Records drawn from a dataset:

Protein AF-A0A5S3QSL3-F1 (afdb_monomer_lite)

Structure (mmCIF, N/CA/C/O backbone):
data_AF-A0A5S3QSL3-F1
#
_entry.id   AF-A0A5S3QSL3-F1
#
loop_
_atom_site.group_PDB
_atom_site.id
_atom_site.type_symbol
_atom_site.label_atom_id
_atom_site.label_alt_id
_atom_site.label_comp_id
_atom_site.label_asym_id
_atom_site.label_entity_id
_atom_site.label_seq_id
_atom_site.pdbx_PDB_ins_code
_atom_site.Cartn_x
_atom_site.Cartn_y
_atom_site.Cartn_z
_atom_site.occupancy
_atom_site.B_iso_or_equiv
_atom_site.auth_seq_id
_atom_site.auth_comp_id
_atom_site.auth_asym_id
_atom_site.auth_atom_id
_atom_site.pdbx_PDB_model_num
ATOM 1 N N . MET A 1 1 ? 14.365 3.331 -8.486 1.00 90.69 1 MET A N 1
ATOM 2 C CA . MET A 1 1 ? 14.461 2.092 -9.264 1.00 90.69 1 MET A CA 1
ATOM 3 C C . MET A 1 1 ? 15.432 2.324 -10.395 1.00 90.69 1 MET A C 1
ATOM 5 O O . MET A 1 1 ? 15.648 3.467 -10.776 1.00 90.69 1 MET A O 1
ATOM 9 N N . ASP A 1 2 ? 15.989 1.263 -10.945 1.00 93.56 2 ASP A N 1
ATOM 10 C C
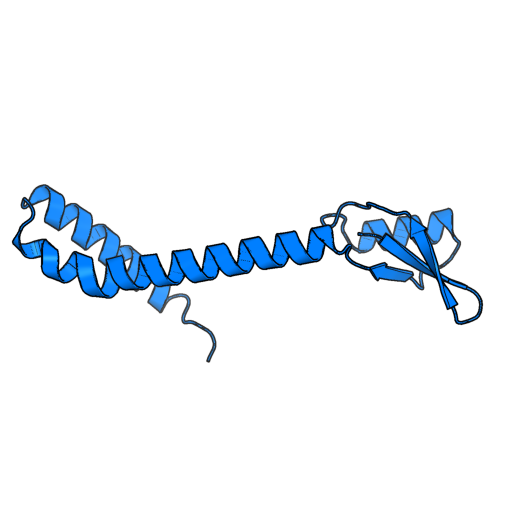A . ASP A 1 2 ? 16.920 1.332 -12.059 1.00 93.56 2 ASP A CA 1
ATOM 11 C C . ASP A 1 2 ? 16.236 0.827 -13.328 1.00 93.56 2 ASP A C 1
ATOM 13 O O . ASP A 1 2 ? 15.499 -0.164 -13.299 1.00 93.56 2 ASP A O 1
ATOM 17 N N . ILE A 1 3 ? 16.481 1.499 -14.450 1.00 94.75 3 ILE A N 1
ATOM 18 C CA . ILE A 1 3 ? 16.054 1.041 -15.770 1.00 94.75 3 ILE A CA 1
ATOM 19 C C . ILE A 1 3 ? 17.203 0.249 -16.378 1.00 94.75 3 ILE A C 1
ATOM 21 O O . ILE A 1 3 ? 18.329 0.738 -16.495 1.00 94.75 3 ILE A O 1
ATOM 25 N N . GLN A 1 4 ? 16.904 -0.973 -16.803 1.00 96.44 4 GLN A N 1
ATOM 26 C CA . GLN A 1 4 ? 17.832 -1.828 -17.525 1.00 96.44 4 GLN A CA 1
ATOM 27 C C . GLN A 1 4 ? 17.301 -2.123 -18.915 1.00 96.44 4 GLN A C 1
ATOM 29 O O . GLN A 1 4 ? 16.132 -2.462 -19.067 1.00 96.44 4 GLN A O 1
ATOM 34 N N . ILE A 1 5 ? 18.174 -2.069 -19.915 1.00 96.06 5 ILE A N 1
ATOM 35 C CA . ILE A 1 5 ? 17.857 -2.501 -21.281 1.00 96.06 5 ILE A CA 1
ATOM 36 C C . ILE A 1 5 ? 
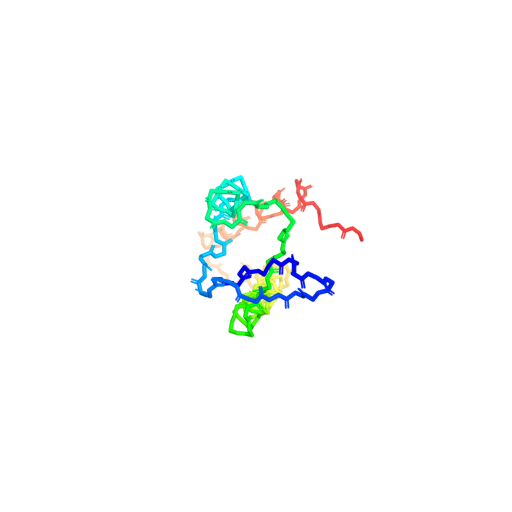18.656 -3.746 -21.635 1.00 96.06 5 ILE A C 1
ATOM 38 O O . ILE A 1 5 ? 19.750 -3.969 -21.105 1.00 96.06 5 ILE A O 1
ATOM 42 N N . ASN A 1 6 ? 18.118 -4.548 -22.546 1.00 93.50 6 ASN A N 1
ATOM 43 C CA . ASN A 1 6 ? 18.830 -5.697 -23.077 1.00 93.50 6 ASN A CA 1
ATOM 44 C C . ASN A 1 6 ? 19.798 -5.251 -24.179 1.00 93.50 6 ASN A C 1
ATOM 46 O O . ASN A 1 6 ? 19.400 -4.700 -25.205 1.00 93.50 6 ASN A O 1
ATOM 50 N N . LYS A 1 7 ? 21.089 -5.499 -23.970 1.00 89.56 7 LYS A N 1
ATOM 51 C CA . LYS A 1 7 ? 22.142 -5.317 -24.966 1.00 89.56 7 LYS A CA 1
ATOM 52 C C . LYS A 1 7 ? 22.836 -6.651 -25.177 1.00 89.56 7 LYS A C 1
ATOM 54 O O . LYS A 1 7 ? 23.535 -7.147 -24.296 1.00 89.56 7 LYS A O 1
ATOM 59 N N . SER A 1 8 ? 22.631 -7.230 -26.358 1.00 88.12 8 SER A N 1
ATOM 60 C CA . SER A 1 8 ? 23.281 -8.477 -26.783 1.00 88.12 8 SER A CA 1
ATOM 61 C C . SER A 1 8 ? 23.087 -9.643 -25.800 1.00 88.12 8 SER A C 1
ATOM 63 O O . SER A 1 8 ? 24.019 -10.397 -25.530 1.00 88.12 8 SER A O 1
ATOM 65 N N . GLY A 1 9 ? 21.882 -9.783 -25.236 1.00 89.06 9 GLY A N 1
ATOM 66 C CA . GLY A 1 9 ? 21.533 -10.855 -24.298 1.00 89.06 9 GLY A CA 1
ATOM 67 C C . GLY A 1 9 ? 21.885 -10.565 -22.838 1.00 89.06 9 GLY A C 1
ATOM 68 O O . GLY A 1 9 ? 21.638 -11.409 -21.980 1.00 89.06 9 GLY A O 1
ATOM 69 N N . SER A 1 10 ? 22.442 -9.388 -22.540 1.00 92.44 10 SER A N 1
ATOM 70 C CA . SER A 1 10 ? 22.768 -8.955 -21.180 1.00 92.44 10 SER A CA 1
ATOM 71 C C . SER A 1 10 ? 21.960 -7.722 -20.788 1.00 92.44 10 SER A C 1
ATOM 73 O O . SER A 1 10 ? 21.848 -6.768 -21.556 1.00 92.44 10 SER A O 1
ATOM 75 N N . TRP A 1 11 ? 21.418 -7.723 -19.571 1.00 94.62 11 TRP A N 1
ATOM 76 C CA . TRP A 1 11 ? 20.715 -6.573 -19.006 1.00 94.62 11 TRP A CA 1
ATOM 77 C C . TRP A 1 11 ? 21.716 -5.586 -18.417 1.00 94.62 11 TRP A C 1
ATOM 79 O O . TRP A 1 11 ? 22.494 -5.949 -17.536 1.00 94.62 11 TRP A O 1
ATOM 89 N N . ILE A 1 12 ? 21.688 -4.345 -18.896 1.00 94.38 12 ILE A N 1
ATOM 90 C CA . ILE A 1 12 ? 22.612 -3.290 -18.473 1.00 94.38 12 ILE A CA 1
---
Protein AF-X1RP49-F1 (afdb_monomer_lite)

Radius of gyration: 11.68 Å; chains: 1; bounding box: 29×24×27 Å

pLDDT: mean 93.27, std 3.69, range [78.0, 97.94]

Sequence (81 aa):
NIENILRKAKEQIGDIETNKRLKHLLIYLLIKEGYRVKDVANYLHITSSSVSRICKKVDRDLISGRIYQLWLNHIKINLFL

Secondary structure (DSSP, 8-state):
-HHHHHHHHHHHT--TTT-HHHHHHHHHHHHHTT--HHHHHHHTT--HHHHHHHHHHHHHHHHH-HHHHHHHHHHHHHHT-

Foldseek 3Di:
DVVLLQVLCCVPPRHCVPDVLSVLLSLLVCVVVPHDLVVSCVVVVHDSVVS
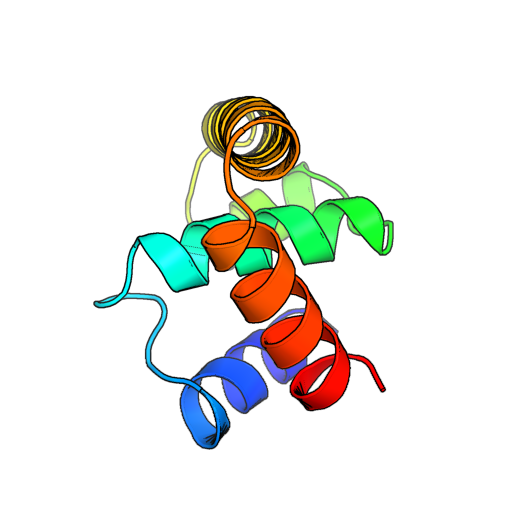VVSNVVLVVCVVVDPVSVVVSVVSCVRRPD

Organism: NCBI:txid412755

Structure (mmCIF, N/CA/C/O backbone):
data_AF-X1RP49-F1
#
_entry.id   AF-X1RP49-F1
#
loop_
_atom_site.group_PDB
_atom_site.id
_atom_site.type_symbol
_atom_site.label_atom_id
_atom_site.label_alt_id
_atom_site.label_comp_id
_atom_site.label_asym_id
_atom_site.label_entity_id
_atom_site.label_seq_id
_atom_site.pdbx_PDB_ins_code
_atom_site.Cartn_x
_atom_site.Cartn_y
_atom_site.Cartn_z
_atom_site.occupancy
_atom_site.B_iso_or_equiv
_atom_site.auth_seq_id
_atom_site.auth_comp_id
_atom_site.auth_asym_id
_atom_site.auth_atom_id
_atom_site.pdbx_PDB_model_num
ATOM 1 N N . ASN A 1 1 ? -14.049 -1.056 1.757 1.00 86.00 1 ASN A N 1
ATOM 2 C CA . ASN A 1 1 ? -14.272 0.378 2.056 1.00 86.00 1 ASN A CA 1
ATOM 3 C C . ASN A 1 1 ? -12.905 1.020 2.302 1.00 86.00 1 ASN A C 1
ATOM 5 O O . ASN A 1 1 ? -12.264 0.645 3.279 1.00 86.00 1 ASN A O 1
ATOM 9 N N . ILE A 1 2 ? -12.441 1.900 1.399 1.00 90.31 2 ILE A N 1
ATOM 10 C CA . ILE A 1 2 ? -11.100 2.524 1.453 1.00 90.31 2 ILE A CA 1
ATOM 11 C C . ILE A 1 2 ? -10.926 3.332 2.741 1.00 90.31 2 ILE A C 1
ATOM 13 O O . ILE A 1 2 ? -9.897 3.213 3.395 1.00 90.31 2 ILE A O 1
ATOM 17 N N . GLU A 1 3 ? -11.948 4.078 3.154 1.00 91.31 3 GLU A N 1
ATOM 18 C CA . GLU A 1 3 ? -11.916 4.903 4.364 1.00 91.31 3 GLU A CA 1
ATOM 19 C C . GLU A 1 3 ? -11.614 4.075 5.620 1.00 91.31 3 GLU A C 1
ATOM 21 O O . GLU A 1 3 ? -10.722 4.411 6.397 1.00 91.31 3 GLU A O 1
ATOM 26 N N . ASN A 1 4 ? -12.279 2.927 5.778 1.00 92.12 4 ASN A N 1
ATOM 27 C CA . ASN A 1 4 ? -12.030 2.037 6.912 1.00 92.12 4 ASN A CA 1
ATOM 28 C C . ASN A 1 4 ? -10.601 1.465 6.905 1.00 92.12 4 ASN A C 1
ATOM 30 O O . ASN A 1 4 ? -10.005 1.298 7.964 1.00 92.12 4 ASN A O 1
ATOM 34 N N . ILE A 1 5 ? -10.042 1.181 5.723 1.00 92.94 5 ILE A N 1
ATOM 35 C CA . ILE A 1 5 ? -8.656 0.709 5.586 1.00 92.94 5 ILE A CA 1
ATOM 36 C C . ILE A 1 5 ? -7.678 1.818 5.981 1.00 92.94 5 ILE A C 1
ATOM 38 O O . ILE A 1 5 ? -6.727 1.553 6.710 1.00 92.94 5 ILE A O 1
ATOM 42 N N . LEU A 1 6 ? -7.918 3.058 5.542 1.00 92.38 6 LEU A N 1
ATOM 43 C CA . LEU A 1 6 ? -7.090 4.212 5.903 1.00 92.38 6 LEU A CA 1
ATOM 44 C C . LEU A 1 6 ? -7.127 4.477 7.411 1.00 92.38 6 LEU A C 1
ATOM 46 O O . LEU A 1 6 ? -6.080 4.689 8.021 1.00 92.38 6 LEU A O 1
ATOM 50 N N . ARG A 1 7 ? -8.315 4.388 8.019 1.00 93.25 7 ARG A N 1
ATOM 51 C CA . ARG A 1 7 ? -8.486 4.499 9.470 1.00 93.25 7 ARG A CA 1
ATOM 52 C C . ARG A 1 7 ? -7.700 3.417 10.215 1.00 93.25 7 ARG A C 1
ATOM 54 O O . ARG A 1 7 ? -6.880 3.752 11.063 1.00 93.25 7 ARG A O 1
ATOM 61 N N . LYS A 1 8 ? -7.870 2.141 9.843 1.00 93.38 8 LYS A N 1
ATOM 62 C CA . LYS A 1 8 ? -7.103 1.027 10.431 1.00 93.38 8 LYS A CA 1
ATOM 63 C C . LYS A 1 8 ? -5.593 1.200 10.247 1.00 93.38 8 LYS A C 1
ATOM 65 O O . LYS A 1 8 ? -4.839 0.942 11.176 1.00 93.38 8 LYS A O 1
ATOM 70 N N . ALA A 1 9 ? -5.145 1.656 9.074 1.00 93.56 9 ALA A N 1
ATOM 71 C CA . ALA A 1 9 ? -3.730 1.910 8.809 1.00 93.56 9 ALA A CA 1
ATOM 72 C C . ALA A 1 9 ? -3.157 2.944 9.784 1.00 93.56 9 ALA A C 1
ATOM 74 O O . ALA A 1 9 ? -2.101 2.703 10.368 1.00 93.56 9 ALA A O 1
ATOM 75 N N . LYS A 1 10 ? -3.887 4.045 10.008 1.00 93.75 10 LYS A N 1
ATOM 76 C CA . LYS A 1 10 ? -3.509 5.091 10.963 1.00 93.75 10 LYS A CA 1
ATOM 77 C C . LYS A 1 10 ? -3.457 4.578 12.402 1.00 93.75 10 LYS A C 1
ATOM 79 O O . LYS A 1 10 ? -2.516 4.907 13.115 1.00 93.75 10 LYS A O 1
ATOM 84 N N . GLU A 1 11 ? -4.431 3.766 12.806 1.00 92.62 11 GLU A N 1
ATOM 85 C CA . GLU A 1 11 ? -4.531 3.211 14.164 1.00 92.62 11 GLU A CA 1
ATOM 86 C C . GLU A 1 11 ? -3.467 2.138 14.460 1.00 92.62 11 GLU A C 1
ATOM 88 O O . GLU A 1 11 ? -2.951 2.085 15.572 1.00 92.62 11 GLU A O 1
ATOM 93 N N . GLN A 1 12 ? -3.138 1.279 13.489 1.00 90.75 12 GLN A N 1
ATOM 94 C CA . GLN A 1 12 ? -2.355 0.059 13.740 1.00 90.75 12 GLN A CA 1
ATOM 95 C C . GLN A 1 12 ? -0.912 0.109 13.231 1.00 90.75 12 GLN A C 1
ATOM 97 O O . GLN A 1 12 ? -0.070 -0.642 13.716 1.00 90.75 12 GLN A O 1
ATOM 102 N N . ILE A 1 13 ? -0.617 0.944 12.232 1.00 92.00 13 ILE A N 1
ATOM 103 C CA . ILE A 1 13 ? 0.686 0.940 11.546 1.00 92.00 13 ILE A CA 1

» TASK GOAL
Only the lines above starting at the line that holds "ATOM 76 C CA . TRP" and ending at the line that holds "ATOM 90 C CA" are to be repeated, exactly and in full.

» OUTPUT FOR THIS TASK
ATOM 76 C CA . TRP A 1 11 ? 20.715 -6.573 -19.006 1.00 94.62 11 TRP A CA 1
ATOM 77 C C . TRP A 1 11 ? 21.716 -5.586 -18.417 1.00 94.62 11 TRP A C 1
ATOM 79 O O . TRP A 1 11 ? 22.494 -5.949 -17.536 1.00 94.62 11 TRP A O 1
ATOM 89 N N . ILE A 1 12 ? 21.688 -4.345 -18.896 1.00 94.38 12 ILE A N 1
ATOM 90 C CA . ILE A 1 12 ? 22.612 -3.290 -18.473 1.00 94.38 12 ILE A CA 1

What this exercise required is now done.